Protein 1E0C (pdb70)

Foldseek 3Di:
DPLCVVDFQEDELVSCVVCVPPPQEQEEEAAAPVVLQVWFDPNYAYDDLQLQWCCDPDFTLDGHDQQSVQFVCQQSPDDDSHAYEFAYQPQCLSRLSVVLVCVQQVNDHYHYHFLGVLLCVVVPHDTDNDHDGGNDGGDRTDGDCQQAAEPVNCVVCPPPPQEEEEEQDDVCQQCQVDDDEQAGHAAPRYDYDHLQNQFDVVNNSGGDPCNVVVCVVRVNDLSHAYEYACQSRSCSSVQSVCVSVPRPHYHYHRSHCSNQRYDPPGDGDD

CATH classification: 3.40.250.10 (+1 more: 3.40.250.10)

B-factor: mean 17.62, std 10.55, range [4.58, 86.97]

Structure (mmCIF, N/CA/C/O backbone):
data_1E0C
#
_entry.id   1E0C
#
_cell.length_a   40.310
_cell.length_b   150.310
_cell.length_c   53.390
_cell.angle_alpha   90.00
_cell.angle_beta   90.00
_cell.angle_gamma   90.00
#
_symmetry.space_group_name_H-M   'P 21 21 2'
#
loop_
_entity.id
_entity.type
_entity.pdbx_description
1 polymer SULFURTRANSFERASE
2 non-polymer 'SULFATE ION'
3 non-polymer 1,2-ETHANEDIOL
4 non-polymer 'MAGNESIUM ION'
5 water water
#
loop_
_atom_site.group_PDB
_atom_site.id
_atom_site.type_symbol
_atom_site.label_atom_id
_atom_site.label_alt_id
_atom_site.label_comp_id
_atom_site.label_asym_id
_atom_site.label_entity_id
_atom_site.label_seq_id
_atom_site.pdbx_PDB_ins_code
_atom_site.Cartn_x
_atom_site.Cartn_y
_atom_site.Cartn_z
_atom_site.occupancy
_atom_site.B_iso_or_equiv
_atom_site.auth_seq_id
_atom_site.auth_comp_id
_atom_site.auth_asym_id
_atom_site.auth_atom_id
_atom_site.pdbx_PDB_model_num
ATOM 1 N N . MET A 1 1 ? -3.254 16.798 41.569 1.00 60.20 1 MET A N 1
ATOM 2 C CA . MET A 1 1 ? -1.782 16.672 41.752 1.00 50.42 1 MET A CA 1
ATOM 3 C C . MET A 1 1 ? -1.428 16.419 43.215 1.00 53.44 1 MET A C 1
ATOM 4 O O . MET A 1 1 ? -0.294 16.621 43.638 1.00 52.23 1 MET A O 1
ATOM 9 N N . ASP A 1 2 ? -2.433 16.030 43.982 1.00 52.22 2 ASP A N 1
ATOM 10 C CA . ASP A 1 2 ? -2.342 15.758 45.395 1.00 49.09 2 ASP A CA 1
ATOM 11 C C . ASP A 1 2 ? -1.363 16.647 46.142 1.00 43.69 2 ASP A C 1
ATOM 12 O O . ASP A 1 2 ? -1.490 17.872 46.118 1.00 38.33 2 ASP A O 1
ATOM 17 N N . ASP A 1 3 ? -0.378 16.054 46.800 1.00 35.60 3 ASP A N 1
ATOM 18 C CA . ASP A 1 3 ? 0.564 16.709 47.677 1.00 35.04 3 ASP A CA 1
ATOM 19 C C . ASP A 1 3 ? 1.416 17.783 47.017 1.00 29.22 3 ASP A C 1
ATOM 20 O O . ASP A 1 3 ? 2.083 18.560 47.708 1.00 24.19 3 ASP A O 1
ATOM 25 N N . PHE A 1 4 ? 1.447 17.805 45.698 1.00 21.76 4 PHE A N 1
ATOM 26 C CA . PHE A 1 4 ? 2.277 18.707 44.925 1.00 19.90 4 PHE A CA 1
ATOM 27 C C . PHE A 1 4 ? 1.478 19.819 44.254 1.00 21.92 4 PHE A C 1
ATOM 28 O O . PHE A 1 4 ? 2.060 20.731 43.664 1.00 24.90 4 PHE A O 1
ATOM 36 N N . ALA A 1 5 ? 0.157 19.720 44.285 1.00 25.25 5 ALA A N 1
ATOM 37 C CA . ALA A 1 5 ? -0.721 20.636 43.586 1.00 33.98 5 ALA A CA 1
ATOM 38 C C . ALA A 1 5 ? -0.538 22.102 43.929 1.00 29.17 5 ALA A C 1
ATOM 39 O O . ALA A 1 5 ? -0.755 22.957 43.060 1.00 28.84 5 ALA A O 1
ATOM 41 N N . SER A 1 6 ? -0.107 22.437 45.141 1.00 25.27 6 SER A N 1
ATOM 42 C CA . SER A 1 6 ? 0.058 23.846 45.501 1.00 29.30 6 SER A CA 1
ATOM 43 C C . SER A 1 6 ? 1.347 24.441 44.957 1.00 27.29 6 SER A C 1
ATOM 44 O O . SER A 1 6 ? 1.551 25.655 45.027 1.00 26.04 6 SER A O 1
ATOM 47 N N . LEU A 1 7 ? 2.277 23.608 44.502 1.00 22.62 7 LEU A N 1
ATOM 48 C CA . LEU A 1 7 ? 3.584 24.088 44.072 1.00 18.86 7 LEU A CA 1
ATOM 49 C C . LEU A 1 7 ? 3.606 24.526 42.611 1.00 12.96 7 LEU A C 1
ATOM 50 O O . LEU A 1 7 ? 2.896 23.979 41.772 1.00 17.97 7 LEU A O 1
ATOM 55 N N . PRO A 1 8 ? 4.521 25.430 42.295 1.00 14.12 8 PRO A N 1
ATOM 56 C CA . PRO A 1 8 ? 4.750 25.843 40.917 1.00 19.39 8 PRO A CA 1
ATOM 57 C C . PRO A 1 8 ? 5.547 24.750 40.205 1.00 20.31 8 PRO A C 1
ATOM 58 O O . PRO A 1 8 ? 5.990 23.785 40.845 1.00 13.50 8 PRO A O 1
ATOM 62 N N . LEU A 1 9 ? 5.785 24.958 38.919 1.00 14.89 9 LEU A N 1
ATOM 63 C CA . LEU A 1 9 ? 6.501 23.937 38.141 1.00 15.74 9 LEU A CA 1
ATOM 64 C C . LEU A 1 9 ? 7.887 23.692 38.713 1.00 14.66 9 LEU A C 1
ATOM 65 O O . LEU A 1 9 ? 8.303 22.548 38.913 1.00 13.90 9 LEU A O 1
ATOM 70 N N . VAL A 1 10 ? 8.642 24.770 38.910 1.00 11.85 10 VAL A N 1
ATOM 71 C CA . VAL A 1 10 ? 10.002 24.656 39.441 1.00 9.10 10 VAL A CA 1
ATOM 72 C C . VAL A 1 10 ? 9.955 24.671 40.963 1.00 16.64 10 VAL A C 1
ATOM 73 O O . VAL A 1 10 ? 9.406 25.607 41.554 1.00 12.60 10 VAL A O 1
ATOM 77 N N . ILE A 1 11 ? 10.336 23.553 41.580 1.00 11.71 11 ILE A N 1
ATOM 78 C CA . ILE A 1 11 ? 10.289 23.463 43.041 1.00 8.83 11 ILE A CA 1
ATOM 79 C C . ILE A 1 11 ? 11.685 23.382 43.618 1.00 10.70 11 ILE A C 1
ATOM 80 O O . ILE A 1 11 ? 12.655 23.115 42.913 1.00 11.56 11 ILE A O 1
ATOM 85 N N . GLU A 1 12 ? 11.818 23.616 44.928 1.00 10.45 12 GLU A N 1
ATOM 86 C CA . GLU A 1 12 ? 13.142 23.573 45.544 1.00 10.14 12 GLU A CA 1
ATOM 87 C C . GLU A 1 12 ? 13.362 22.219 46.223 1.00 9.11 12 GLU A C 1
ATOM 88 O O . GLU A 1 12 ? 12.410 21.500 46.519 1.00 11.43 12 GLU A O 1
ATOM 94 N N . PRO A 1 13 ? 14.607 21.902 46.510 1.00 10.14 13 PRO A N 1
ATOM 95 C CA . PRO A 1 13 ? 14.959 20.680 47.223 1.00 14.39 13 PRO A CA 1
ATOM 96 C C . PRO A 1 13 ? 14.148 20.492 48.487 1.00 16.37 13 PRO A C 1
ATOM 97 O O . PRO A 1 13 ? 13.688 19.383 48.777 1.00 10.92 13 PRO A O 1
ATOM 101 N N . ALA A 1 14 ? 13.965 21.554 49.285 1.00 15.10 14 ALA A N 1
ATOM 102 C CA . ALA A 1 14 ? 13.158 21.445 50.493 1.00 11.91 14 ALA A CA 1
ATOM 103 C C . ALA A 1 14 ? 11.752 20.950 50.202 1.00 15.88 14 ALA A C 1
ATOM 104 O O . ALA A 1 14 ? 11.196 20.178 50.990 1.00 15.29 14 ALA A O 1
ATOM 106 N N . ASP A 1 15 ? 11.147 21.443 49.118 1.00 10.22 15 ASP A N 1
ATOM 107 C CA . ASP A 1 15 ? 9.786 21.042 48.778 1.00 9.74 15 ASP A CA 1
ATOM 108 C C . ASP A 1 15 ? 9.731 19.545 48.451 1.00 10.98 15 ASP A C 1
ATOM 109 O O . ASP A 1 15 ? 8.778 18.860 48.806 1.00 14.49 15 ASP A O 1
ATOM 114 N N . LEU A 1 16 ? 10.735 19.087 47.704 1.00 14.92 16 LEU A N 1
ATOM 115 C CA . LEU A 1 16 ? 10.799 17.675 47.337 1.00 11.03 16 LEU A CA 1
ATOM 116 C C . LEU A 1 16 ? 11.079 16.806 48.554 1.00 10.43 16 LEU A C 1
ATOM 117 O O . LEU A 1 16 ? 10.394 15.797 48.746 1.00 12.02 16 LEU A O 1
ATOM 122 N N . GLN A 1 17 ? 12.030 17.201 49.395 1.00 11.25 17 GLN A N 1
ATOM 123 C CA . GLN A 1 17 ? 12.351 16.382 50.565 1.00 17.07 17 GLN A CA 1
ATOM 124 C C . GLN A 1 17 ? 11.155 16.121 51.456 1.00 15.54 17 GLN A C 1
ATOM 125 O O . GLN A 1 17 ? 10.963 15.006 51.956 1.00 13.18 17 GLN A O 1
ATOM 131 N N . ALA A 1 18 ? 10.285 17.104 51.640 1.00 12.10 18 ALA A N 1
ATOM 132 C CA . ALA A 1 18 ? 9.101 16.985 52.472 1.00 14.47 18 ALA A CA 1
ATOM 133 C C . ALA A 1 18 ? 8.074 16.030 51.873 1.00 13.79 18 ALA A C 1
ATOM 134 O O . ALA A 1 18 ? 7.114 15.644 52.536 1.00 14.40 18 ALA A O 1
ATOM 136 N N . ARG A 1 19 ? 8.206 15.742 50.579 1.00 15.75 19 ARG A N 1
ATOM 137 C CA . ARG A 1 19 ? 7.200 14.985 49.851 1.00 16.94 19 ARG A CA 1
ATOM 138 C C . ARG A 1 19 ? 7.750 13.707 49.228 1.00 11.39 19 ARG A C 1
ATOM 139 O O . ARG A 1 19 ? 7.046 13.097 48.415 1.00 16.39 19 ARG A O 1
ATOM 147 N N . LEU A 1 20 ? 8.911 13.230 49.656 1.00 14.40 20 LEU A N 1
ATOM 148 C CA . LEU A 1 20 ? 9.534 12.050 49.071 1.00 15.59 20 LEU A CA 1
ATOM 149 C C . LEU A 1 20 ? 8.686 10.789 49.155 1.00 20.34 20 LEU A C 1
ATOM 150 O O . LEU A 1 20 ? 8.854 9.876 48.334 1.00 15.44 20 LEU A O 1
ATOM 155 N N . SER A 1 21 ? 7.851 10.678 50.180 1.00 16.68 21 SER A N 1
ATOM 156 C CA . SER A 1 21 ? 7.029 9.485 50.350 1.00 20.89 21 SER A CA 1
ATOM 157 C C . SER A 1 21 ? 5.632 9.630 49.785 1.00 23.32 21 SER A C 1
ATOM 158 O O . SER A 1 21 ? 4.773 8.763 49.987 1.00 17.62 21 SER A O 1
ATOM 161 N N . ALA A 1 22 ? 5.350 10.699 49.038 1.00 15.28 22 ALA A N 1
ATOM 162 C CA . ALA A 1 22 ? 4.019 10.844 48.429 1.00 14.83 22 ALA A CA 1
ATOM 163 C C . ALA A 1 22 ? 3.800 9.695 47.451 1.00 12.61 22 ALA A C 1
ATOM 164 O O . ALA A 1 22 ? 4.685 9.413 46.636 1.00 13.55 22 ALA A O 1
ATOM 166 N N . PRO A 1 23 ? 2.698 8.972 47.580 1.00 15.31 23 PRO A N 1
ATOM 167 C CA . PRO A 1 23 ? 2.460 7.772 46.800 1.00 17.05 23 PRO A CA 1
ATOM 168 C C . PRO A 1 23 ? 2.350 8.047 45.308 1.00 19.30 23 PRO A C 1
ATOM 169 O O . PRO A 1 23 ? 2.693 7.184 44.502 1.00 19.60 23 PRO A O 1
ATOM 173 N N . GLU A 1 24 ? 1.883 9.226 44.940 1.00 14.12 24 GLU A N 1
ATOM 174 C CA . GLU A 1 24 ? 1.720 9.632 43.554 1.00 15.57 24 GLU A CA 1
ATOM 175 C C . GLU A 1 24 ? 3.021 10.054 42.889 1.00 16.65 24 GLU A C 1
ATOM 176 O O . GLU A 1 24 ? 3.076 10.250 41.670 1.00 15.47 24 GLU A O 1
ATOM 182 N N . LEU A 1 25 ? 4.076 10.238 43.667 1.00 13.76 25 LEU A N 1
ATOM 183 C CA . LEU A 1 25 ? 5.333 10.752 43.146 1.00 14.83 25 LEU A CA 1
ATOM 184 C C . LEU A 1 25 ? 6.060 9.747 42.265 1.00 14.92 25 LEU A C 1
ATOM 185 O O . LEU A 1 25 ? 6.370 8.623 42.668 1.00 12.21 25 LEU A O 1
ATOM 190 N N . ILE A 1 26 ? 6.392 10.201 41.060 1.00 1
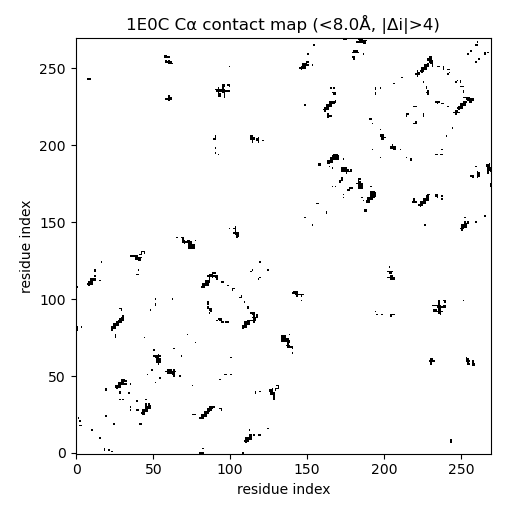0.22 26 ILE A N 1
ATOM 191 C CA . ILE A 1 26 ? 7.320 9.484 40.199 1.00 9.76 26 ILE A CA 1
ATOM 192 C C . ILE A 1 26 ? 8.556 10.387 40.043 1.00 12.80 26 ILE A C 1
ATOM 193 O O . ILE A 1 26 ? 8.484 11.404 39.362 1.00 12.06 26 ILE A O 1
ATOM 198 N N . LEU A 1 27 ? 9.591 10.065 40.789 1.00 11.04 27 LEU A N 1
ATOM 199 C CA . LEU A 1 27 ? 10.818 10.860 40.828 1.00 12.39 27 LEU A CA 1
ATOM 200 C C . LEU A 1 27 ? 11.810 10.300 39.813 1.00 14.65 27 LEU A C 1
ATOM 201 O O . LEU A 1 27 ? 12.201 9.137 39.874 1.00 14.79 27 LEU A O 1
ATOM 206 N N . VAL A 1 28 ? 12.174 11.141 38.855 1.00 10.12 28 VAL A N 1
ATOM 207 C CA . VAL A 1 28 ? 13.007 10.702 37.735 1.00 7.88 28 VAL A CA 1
--
**Requirement**
Everything from the line with "ATOM 65 O O" through the line with "ATOM 109 O O" should be written out exactly as it appears above, end lines included, and nothing outside that range.

**Result of this exercise**
ATOM 65 O O . LEU A 1 9 ? 8.303 22.548 38.913 1.00 13.90 9 LEU A O 1
ATOM 70 N N . VAL A 1 10 ? 8.642 24.770 38.910 1.00 11.85 10 VAL A N 1
ATOM 71 C CA . VAL A 1 10 ? 10.002 24.656 39.441 1.00 9.10 10 VAL A CA 1
ATOM 72 C C . VAL A 1 10 ? 9.955 24.671 40.963 1.00 16.64 10 VAL A C 1
ATOM 73 O O . VAL A 1 10 ? 9.406 25.607 41.554 1.00 12.60 10 VAL A O 1
ATOM 77 N N . ILE A 1 11 ? 10.336 23.553 41.580 1.00 11.71 11 ILE A N 1
ATOM 78 C CA . ILE A 1 11 ? 10.289 23.463 43.041 1.00 8.83 11 ILE A CA 1
ATOM 79 C C . ILE A 1 11 ? 11.685 23.382 43.618 1.00 10.70 11 ILE A C 1
ATOM 80 O O . ILE A 1 11 ? 12.655 23.115 42.913 1.00 11.56 11 ILE A O 1
ATOM 85 N N . GLU A 1 12 ? 11.818 23.616 44.928 1.00 10.45 12 GLU A N 1
ATOM 86 C CA . GLU A 1 12 ? 13.142 23.573 45.544 1.00 10.14 12 GLU A CA 1
ATOM 87 C C . GLU A 1 12 ? 13.362 22.219 46.223 1.00 9.11 12 GLU A C 1
ATOM 88 O O . GLU A 1 12 ? 12.410 21.500 46.519 1.00 11.43 12 GLU A O 1
ATOM 94 N N . PRO A 1 13 ? 14.607 21.902 46.510 1.00 10.14 13 PRO A N 1
ATOM 95 C CA . PRO A 1 13 ? 14.959 20.680 47.223 1.00 14.39 13 PRO A CA 1
ATOM 96 C C . PRO A 1 13 ? 14.148 20.492 48.487 1.00 16.37 13 PRO A C 1
ATOM 97 O O . PRO A 1 13 ? 13.688 19.383 48.777 1.00 10.92 13 PRO A O 1
ATOM 101 N N . ALA A 1 14 ? 13.965 21.554 49.285 1.00 15.10 14 ALA A N 1
ATOM 102 C CA . ALA A 1 14 ? 13.158 21.445 50.493 1.00 11.91 14 ALA A CA 1
ATOM 103 C C . ALA A 1 14 ? 11.752 20.950 50.202 1.00 15.88 14 ALA A C 1
ATOM 104 O O . ALA A 1 14 ? 11.196 20.178 50.990 1.00 15.29 14 ALA A O 1
ATOM 106 N N . ASP A 1 15 ? 11.147 21.443 49.118 1.00 10.22 15 ASP A N 1
ATOM 107 C CA . ASP A 1 15 ? 9.786 21.042 48.778 1.00 9.74 15 ASP A CA 1
ATOM 108 C C . ASP A 1 15 ? 9.731 19.545 48.451 1.00 10.98 15 ASP A C 1
ATOM 109 O O . ASP A 1 15 ? 8.778 18.860 48.806 1.00 14.49 15 ASP A O 1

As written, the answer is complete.